# [Task data]
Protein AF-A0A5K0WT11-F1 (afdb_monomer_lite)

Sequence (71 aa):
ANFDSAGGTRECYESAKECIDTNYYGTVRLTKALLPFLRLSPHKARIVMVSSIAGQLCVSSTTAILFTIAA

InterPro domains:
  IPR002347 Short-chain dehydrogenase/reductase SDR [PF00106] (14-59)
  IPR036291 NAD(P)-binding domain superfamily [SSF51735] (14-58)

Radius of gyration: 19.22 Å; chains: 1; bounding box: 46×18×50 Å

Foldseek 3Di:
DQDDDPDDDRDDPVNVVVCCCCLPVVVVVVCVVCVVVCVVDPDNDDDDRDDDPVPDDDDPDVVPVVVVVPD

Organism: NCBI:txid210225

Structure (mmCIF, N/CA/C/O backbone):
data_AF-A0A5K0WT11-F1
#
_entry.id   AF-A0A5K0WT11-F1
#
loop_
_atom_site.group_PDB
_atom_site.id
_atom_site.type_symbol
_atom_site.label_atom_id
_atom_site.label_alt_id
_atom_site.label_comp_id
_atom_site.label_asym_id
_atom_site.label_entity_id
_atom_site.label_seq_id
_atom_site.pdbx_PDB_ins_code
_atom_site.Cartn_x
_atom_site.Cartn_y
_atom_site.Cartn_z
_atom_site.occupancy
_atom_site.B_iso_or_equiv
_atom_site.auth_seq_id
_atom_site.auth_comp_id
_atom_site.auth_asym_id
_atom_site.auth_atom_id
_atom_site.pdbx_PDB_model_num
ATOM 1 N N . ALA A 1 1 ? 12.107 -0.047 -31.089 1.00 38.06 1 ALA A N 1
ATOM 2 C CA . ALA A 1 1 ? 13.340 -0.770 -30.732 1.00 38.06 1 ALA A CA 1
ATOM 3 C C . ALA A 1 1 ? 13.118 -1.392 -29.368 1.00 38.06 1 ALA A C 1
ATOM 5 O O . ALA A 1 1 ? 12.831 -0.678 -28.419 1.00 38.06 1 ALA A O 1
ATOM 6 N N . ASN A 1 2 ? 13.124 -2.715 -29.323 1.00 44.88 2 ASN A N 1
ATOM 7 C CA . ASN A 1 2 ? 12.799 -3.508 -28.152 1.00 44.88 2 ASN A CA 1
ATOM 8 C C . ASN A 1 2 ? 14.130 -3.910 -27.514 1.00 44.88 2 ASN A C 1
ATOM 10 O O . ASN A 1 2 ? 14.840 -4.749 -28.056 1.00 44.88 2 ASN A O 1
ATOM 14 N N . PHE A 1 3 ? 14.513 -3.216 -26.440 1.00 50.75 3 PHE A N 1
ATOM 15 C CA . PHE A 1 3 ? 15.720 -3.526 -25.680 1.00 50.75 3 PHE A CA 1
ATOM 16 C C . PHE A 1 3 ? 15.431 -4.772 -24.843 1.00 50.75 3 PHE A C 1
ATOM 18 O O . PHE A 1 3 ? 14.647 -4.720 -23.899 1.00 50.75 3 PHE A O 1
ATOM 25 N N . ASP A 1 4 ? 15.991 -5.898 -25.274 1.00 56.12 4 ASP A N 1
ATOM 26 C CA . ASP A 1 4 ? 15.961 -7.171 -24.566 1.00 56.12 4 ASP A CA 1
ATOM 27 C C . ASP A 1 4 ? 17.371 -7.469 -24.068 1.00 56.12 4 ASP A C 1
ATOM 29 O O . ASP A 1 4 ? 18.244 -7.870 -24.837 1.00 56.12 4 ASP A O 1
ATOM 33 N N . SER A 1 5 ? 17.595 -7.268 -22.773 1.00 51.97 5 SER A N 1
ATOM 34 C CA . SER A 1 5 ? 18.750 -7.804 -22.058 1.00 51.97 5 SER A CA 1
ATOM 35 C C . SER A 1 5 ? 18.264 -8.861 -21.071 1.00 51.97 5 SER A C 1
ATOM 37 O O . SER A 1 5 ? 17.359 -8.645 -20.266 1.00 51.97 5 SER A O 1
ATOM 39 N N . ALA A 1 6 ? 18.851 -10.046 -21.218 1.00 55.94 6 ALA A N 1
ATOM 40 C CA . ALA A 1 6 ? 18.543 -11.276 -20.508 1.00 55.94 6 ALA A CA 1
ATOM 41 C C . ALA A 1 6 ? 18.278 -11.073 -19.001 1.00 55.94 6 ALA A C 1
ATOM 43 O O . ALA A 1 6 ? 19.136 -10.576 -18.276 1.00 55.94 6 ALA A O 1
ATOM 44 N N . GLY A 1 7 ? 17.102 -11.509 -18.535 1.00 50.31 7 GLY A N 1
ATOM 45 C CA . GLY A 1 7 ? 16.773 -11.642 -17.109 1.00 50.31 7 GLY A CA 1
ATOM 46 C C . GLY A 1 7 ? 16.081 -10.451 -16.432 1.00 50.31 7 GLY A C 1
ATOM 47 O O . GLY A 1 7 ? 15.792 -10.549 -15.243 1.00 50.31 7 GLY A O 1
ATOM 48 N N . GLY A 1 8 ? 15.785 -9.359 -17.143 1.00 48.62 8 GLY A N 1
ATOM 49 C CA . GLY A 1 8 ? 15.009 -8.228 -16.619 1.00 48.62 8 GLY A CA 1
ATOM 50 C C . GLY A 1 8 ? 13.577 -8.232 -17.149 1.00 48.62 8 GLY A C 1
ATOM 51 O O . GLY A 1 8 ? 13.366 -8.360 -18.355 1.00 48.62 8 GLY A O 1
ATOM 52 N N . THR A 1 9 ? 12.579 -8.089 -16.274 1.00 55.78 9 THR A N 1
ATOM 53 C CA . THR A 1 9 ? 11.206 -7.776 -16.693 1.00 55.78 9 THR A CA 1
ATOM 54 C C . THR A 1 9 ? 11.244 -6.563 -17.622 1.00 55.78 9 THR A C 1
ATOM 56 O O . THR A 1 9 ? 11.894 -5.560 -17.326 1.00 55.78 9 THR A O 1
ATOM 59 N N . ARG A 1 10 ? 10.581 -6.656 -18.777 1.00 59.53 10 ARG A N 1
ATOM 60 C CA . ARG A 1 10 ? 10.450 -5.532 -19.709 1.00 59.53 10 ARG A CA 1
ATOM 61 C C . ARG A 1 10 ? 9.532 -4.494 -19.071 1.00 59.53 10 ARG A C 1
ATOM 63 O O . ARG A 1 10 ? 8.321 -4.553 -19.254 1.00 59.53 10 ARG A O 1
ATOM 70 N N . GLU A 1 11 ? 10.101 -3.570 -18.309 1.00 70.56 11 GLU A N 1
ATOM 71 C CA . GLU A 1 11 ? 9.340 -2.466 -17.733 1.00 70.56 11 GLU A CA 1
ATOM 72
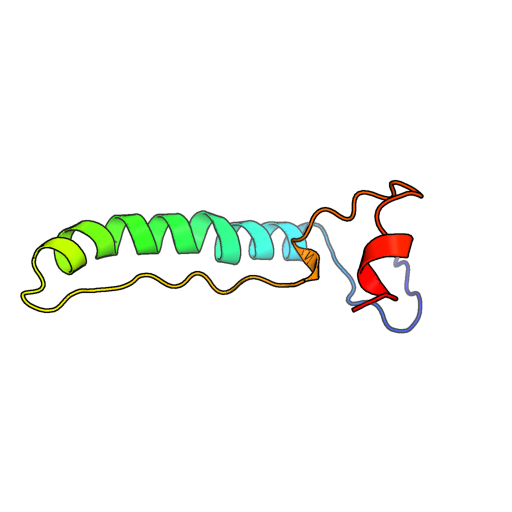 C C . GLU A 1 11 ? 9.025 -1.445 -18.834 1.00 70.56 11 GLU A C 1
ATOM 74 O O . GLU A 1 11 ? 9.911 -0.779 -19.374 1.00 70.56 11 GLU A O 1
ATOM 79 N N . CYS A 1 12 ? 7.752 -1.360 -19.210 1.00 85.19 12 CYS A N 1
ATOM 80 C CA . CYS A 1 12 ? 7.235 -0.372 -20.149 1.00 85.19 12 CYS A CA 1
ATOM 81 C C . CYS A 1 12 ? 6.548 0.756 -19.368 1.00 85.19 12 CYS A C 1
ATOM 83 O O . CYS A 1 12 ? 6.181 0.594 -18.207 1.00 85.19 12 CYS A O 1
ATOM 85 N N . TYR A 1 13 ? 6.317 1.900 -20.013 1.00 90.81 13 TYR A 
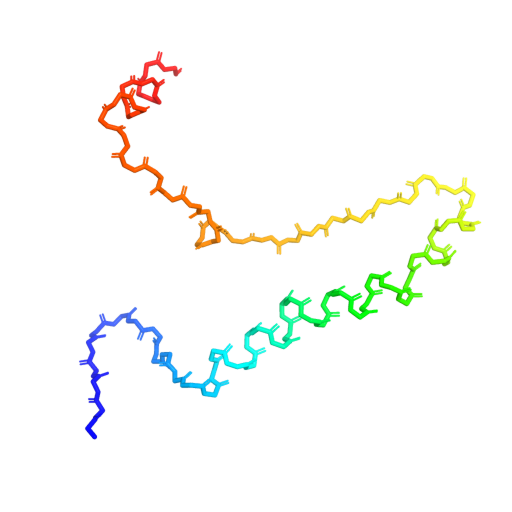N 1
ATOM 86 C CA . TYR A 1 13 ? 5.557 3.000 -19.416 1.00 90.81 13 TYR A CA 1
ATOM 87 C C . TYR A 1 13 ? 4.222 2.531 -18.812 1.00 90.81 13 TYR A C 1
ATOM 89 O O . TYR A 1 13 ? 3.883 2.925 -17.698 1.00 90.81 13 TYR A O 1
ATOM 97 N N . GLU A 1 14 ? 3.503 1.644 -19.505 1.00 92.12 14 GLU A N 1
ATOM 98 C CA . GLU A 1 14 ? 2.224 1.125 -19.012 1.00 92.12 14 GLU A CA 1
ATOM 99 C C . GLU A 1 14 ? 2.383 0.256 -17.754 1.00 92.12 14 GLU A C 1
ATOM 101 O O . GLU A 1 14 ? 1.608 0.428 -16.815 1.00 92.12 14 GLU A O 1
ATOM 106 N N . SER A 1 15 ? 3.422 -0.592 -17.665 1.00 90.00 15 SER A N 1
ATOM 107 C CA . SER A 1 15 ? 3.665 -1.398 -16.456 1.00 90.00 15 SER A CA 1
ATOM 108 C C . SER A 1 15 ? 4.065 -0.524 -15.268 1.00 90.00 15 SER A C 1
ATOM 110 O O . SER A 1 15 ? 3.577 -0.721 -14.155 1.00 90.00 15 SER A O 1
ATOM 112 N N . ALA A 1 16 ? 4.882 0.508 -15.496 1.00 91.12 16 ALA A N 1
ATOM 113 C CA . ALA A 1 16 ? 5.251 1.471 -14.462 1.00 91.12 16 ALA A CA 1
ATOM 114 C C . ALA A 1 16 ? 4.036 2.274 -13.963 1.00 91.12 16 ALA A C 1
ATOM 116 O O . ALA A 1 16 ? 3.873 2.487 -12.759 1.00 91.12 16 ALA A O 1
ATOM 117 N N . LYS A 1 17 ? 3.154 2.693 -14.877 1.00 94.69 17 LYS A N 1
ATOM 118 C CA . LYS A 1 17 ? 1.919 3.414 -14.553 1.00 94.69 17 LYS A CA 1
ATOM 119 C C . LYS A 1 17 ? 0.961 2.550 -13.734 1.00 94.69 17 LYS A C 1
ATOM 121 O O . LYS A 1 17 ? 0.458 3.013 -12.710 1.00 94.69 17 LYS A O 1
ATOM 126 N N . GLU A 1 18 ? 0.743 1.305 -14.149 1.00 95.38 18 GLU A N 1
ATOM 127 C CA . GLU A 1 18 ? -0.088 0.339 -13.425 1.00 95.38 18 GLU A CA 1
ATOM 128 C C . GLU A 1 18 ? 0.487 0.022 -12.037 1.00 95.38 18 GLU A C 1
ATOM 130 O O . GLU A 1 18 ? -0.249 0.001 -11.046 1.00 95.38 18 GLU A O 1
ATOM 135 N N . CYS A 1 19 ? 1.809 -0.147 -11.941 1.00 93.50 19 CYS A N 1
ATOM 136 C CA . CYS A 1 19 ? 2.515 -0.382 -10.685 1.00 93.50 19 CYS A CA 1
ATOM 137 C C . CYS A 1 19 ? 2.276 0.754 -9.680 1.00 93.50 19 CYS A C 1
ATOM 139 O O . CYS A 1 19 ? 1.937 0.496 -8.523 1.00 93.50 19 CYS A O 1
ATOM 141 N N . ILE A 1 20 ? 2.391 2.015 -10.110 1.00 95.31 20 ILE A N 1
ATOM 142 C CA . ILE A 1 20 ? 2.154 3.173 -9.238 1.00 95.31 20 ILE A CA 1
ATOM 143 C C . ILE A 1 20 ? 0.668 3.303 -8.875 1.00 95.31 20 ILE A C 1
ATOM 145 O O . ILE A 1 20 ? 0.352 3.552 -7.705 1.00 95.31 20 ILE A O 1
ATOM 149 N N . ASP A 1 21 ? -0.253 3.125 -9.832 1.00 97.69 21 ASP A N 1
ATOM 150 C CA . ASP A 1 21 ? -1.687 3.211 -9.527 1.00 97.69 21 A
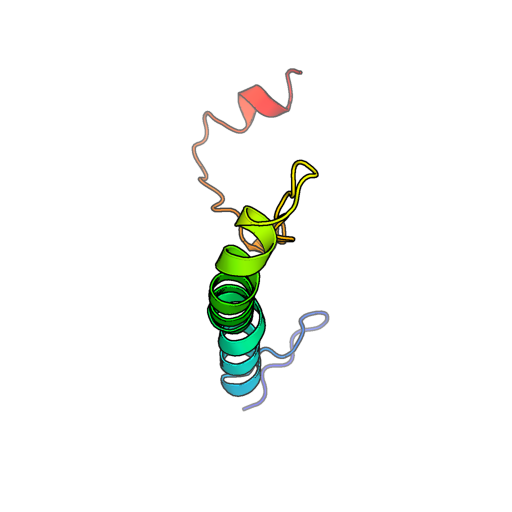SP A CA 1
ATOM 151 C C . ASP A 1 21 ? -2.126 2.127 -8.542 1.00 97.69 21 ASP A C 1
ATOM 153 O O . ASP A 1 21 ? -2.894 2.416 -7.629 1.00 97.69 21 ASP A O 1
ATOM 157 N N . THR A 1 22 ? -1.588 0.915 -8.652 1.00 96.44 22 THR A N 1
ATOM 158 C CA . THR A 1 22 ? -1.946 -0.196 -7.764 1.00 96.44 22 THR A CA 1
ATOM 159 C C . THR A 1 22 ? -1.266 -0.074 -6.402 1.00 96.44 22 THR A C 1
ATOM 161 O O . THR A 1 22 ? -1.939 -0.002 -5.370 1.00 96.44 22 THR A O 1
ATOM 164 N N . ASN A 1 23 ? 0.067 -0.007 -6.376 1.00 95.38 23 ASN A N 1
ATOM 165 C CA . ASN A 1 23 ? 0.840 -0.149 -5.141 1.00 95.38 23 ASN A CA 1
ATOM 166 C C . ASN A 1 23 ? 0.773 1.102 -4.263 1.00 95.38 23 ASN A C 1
* * *
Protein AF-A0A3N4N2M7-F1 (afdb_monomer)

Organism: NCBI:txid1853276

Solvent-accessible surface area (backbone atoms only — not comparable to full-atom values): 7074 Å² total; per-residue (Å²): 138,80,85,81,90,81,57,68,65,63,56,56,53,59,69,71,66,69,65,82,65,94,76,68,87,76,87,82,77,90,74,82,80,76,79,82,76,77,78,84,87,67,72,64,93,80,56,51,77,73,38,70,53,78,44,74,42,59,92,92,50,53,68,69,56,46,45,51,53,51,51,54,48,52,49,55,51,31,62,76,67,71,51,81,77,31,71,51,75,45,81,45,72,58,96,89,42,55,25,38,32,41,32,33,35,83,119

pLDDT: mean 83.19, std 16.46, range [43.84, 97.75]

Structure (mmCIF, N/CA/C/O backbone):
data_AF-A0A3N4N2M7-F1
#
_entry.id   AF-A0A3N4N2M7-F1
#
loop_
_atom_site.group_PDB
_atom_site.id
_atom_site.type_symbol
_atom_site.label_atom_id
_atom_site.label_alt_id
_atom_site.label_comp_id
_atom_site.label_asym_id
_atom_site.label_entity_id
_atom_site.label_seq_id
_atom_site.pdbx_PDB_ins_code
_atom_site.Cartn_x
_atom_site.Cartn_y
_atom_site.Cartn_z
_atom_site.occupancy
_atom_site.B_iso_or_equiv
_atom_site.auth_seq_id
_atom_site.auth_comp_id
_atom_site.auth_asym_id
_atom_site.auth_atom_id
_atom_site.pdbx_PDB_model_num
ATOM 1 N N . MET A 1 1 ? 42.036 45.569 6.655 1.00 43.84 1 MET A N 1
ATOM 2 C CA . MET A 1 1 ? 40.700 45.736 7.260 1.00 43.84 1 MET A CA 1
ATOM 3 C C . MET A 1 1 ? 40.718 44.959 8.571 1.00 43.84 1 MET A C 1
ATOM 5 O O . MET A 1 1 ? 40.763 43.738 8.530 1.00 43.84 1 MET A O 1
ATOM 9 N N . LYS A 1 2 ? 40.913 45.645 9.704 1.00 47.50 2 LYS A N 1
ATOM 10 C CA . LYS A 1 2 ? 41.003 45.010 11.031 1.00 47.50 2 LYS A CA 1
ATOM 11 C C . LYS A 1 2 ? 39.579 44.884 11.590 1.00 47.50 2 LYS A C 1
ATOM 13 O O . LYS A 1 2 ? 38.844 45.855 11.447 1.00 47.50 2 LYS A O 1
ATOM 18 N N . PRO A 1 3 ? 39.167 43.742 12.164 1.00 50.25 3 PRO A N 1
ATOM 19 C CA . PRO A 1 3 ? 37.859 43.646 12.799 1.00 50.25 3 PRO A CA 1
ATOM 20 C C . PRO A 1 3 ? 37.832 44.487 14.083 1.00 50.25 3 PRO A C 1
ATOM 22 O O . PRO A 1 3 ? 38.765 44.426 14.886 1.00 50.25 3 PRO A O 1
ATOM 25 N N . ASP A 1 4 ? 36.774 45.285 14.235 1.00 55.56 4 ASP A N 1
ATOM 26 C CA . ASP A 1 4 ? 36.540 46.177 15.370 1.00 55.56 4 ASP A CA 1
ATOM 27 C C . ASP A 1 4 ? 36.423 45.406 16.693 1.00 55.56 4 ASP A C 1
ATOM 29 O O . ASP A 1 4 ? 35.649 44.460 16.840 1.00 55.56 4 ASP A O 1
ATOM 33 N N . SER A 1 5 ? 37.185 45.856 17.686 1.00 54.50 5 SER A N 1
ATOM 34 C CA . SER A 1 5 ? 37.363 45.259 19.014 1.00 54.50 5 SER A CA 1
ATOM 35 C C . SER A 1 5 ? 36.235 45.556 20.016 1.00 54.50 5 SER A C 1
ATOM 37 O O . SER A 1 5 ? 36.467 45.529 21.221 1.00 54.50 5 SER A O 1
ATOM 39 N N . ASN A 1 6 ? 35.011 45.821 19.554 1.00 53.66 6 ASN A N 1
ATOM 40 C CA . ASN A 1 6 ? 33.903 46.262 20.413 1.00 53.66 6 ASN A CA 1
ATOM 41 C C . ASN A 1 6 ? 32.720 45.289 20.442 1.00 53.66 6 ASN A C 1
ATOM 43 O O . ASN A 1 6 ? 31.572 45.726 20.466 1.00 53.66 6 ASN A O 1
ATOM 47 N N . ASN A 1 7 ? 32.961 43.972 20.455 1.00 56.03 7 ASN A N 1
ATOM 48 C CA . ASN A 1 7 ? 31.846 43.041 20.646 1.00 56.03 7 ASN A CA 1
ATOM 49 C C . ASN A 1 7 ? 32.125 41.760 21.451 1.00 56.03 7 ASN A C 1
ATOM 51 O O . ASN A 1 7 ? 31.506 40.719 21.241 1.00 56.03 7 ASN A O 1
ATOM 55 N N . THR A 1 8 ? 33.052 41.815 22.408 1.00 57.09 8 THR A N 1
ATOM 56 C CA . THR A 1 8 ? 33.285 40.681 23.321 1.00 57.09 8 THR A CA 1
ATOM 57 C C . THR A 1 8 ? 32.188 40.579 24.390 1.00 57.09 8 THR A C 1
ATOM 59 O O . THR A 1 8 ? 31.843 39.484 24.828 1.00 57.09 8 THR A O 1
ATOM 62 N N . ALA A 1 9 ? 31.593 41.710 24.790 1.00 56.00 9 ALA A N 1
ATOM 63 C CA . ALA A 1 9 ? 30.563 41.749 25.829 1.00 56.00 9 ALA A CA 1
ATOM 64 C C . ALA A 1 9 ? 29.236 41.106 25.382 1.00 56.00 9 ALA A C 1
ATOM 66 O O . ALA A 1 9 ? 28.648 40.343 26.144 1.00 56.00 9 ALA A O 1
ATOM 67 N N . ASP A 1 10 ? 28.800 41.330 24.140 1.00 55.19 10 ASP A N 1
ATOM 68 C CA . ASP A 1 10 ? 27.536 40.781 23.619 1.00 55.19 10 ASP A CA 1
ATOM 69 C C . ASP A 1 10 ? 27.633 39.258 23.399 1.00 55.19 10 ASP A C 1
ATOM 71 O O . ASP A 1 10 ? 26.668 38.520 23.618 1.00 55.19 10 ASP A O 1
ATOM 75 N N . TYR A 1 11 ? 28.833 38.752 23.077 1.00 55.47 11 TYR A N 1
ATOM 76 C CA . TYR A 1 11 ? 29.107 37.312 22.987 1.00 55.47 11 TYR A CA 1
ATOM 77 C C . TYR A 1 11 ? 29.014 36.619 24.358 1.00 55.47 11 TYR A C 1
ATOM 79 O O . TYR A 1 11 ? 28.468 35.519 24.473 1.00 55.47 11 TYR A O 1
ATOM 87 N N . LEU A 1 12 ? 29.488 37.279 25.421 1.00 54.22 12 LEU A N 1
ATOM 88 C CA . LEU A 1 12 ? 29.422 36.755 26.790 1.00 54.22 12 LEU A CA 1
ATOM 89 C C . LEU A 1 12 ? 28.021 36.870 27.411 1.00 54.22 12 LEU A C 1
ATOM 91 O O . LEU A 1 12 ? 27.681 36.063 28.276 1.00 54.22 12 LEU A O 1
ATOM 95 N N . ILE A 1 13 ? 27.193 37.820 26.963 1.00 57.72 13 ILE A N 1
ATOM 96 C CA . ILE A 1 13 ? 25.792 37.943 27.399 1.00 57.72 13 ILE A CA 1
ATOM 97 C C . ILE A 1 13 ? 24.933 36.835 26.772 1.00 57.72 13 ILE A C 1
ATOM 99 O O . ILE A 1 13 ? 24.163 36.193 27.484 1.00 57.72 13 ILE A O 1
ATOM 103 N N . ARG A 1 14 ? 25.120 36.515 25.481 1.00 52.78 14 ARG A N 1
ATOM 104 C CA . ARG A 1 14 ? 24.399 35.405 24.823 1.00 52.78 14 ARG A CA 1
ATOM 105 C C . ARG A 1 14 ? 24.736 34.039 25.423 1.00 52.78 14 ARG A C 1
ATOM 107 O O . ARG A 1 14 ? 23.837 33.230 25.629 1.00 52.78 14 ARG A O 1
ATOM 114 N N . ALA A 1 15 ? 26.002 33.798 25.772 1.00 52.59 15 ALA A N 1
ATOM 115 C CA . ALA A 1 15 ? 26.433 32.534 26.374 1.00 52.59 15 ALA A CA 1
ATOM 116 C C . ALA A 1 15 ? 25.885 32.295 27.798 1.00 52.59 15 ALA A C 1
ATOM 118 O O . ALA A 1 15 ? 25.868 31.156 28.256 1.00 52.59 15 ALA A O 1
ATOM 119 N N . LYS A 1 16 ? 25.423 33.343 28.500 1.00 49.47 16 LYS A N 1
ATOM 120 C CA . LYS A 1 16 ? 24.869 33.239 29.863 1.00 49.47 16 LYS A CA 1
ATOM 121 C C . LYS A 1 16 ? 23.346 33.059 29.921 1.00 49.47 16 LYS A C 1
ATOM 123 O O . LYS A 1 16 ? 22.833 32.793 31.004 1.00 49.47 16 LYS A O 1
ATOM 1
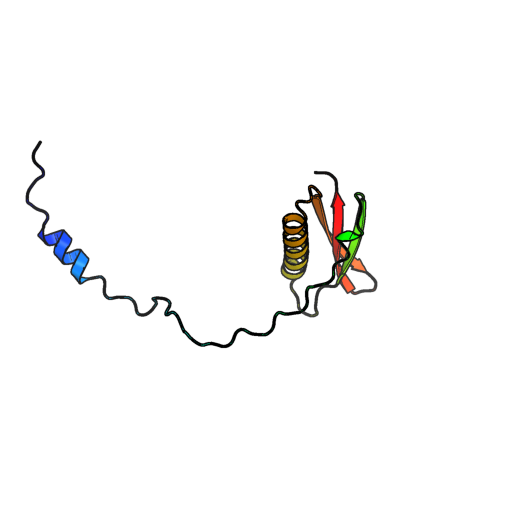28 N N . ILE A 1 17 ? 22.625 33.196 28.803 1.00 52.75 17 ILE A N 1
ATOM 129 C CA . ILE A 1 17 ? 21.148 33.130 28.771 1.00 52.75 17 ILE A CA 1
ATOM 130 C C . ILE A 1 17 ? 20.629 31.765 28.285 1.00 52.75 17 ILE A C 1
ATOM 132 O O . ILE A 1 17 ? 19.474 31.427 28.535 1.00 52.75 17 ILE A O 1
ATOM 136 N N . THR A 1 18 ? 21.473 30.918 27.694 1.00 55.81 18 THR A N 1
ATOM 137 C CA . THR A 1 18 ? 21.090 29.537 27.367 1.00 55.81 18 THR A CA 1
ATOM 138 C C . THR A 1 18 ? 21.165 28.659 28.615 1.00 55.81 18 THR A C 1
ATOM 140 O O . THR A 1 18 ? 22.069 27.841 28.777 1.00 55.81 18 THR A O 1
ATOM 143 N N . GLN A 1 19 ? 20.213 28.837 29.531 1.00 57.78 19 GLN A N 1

# [Problem details]
Your answer should be the lines of the listing above between the line holding "ATOM 37 O O . SER A 1 5 ? 17.359" and the line holding "ATOM 41 C C . ALA", inclusive, restated word for word and alone.

# [Solved problem]
ATOM 37 O O . SER A 1 5 ? 17.359 -8.645 -20.266 1.00 51.97 5 SER A O 1
ATOM 39 N N . ALA A 1 6 ? 18.851 -10.046 -21.218 1.00 55.94 6 ALA A N 1
ATOM 40 C CA . ALA A 1 6 ? 18.543 -11.276 -20.508 1.00 55.94 6 ALA A CA 1
ATOM 41 C C . ALA A 1 6 ? 18.278 -11.073 -19.001 1.00 55.94 6 ALA A C 1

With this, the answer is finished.